+++ Data in this exercise +++

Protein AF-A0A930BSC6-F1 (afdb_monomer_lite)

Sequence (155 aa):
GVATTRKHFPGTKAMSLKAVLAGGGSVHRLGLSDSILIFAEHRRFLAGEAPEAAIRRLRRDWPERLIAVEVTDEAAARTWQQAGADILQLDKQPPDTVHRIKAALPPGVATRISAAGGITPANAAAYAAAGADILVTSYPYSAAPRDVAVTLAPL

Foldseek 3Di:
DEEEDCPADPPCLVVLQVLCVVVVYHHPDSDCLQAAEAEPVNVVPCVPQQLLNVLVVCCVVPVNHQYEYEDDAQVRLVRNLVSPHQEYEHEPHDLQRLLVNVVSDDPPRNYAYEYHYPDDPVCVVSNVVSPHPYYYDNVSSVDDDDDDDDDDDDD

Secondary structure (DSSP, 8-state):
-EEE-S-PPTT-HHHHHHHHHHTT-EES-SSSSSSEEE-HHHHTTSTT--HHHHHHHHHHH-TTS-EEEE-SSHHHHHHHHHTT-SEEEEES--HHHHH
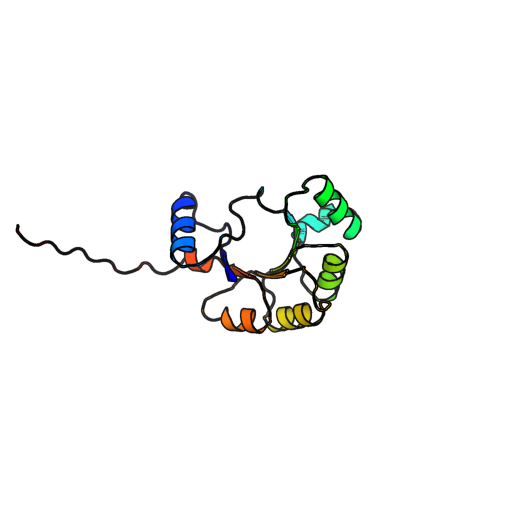HHHHHSPTT--PEEEEESS--TTTHHHHHHTT-SEEEE-GGGGPPPPP--------

pLDDT: mean 95.12, std 3.75, range [75.44, 98.69]

Organism: NCBI:txid73030

Radius of gyration: 18.48 Å; chains: 1; bounding box: 37×34×68 Å

InterPro domains:
  IPR002638 Quinolinate phosphoribosyl transferase, C-terminal [PF01729] (2-148)
  IPR013785 Aldolase-type TIM barrel [G3DSA:3.20.20.70] (1-141)
  IPR027277 Nicotinate-nucleotide pyrophosphorylase/Putative pyrophosphorylase ModD [PTHR32179] (2-149)
  IPR036068 Nicotinate phosphoribosyltransferase-like, C-terminal [SSF51690] (2-145)

Structure (mmCIF, N/CA/C/O backbone):
data_AF-A0A930BSC6-F1
#
_entry.id   AF-A0A930BSC6-F1
#
loop_
_atom_site.group_PDB
_atom_site.id
_atom_site.type_symbol
_atom_site.label_atom_id
_atom_site.label_alt_id
_atom_site.label_comp_id
_atom_site.label_asym_id
_atom_site.label_entity_id
_atom_site.label_seq_id
_atom_site.pdbx_PDB_ins_code
_atom_site.Cartn_x
_atom_site.Cartn_y
_atom_site.Cartn_z
_atom_site.occupancy
_atom_site.B_iso_or_equiv
_atom_site.auth_seq_id
_atom_site.auth_comp_id
_atom_site.auth_asym_id
_atom_site.auth_atom_id
_atom_site.pdbx_PDB_model_num
ATOM 1 N N . GLY A 1 1 ? -1.955 -9.233 -2.270 1.00 91.12 1 GLY A N 1
ATOM 2 C CA . GLY A 1 1 ? -1.668 -8.934 -3.695 1.00 91.12 1 GLY A CA 1
ATOM 3 C C . GLY A 1 1 ? -0.574 -7.886 -3.809 1.00 91.12 1 GLY A C 1
ATOM 4 O O . GLY A 1 1 ? -0.336 -7.184 -2.834 1.00 91.12 1 GLY A O 1
ATOM 5 N N . VAL A 1 2 ? 0.102 -7.776 -4.957 1.00 96.06 2 VAL A N 1
ATOM 6 C CA . VAL A 1 2 ? 1.152 -6.762 -5.184 1.00 96.06 2 VAL A CA 1
ATOM 7 C C . VAL A 1 2 ? 0.552 -5.562 -5.908 1.00 96.06 2 VAL A C 1
ATOM 9 O O . VAL A 1 2 ? -0.052 -5.721 -6.966 1.00 96.06 2 VAL A O 1
ATOM 12 N N . ALA A 1 3 ? 0.723 -4.370 -5.346 1.00 96.81 3 ALA A N 1
ATOM 13 C CA . ALA A 1 3 ? 0.257 -3.117 -5.916 1.00 96.81 3 ALA A CA 1
ATOM 14 C C . ALA A 1 3 ? 1.408 -2.119 -6.091 1.00 96.81 3 ALA A C 1
ATOM 16 O O . ALA A 1 3 ? 2.367 -2.126 -5.315 1.00 96.81 3 ALA A O 1
ATOM 17 N N . THR A 1 4 ? 1.324 -1.235 -7.086 1.00 95.50 4 THR A N 1
ATOM 18 C CA . THR A 1 4 ? 2.367 -0.225 -7.306 1.00 95.50 4 THR A CA 1
ATOM 19 C C . THR A 1 4 ? 2.011 1.170 -6.819 1.00 95.50 4 THR A C 1
ATOM 21 O O . THR A 1 4 ? 0.850 1.579 -6.781 1.00 95.50 4 THR A O 1
ATOM 24 N N . THR A 1 5 ? 3.045 1.920 -6.433 1.00 94.81 5 THR A N 1
ATOM 25 C CA . THR A 1 5 ? 2.922 3.320 -6.007 1.00 94.81 5 THR A CA 1
ATOM 26 C C . THR A 1 5 ? 2.655 4.261 -7.190 1.00 94.81 5 THR A C 1
ATOM 28 O O . THR A 1 5 ? 2.669 3.870 -8.356 1.00 94.81 5 THR A O 1
ATOM 31 N N . ARG A 1 6 ? 2.510 5.557 -6.893 1.00 93.94 6 ARG A N 1
ATOM 32 C CA . ARG A 1 6 ? 2.523 6.640 -7.892 1.00 93.94 6 ARG A CA 1
ATOM 33 C C . ARG A 1 6 ? 3.934 7.143 -8.236 1.00 93.94 6 ARG A C 1
ATOM 35 O O . ARG A 1 6 ? 4.064 8.165 -8.895 1.00 93.94 6 ARG A O 1
ATOM 42 N N . LYS A 1 7 ? 4.993 6.470 -7.772 1.00 94.00 7 LYS A N 1
ATOM 43 C CA . LYS A 1 7 ? 6.398 6.877 -7.968 1.00 94.00 7 LYS A CA 1
ATOM 44 C C . LYS A 1 7 ? 6.951 6.383 -9.314 1.00 94.00 7 LYS A C 1
ATOM 46 O O . LYS A 1 7 ? 8.066 5.881 -9.375 1.00 94.00 7 LYS A O 1
ATOM 51 N N . HIS A 1 8 ? 6.144 6.461 -10.369 1.00 93.31 8 HIS A N 1
ATOM 52 C CA . HIS A 1 8 ? 6.609 6.218 -11.734 1.00 93.31 8 HIS A CA 1
ATOM 53 C C . HIS A 1 8 ? 7.411 7.430 -12.226 1.00 93.31 8 HIS A C 1
ATOM 55 O O . HIS A 1 8 ? 7.245 8.541 -11.713 1.00 93.31 8 HIS A O 1
ATOM 61 N N . PHE A 1 9 ? 8.247 7.246 -13.247 1.00 93.50 9 PHE A N 1
ATOM 62 C CA . PHE A 1 9 ? 8.984 8.365 -13.834 1.00 93.50 9 PHE A CA 1
ATOM 63 C C . PHE A 1 9 ? 8.029 9.420 -14.438 1.00 93.50 9 PHE A C 1
ATOM 65 O O . PHE A 1 9 ? 6.920 9.083 -14.884 1.00 93.50 9 PHE A O 1
ATOM 72 N N . PRO A 1 10 ? 8.410 10.712 -14.440 1.00 94.88 10 PRO A N 1
ATOM 73 C CA . PRO A 1 10 ? 7.640 11.749 -15.122 1.00 94.88 10 PRO A CA 1
ATOM 74 C C . PRO A 1 10 ? 7.408 11.390 -16.597 1.00 94.88 10 PRO A C 1
ATOM 76 O O . PRO A 1 10 ? 8.311 10.915 -17.275 1.00 94.88 10 PRO A O 1
ATOM 79 N N . GLY A 1 11 ? 6.177 11.569 -17.085 1.00 95.50 11 GLY A N 1
ATOM 80 C CA . GLY A 1 11 ? 5.797 11.249 -18.469 1.00 95.50 11 GLY A CA 1
ATOM 81 C C . GLY A 1 11 ? 5.544 9.763 -18.771 1.00 95.50 11 GLY A C 1
ATOM 82 O O . GLY A 1 11 ? 4.959 9.455 -19.803 1.00 95.50 11 GLY A O 1
ATOM 83 N N . THR A 1 12 ? 5.883 8.828 -17.875 1.00 95.25 12 THR A N 1
ATOM 84 C CA . THR A 1 12 ? 5.792 7.381 -18.169 1.00 95.25 12 THR A CA 1
ATOM 85 C C . THR A 1 12 ? 4.591 6.680 -17.537 1.00 95.25 12 THR A C 1
ATOM 87 O O . THR A 1 12 ? 4.500 5.452 -17.594 1.00 95.25 12 THR A O 1
ATOM 90 N N . LYS A 1 13 ? 3.652 7.425 -16.934 1.00 94.56 13 LYS A N 1
ATOM 91 C CA . LYS A 1 13 ? 2.528 6.865 -16.160 1.00 94.56 13 LYS A CA 1
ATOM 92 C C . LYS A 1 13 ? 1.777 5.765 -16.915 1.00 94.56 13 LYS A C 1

+++

* About this task
Look above for the line containing "ATOM 19 C C" and the line containing "ATOM 33 C C". Transcribe both, with the lines between them, exactly.

* Finished exercise
ATOM 19 C C . THR A 1 4 ? 2.011 1.170 -6.819 1.00 95.50 4 THR A C 1
ATOM 21 O O . THR A 1 4 ? 0.850 1.579 -6.781 1.00 95.50 4 THR A O 1
ATOM 24 N N . THR A 1 5 ? 3.045 1.920 -6.433 1.00 94.81 5 THR A N 1
ATOM 25 C CA . THR A 1 5 ? 2.922 3.320 -6.007 1.00 94.81 5 THR A CA 1
ATOM 26 C C . THR A 1 5 ? 2.655 4.261 -7.190 1.00 94.81 5 THR A C 1
ATOM 28 O O . THR A 1 5 ? 2.669 3.870 -8.356 1.00 94.81 5 THR A O 1
ATOM 31 N N . ARG A 1 6 ? 2.510 5.557 -6.893 1.00 93.94 6 ARG A N 1
ATOM 32 C CA . ARG A 1 6 ? 2.523 6.640 -7.892 1.00 93.94 6 ARG A CA 1
ATOM 33 C C . ARG A 1 6 ? 3.934 7.143 -8.236 1.00 93.94 6 ARG A C 1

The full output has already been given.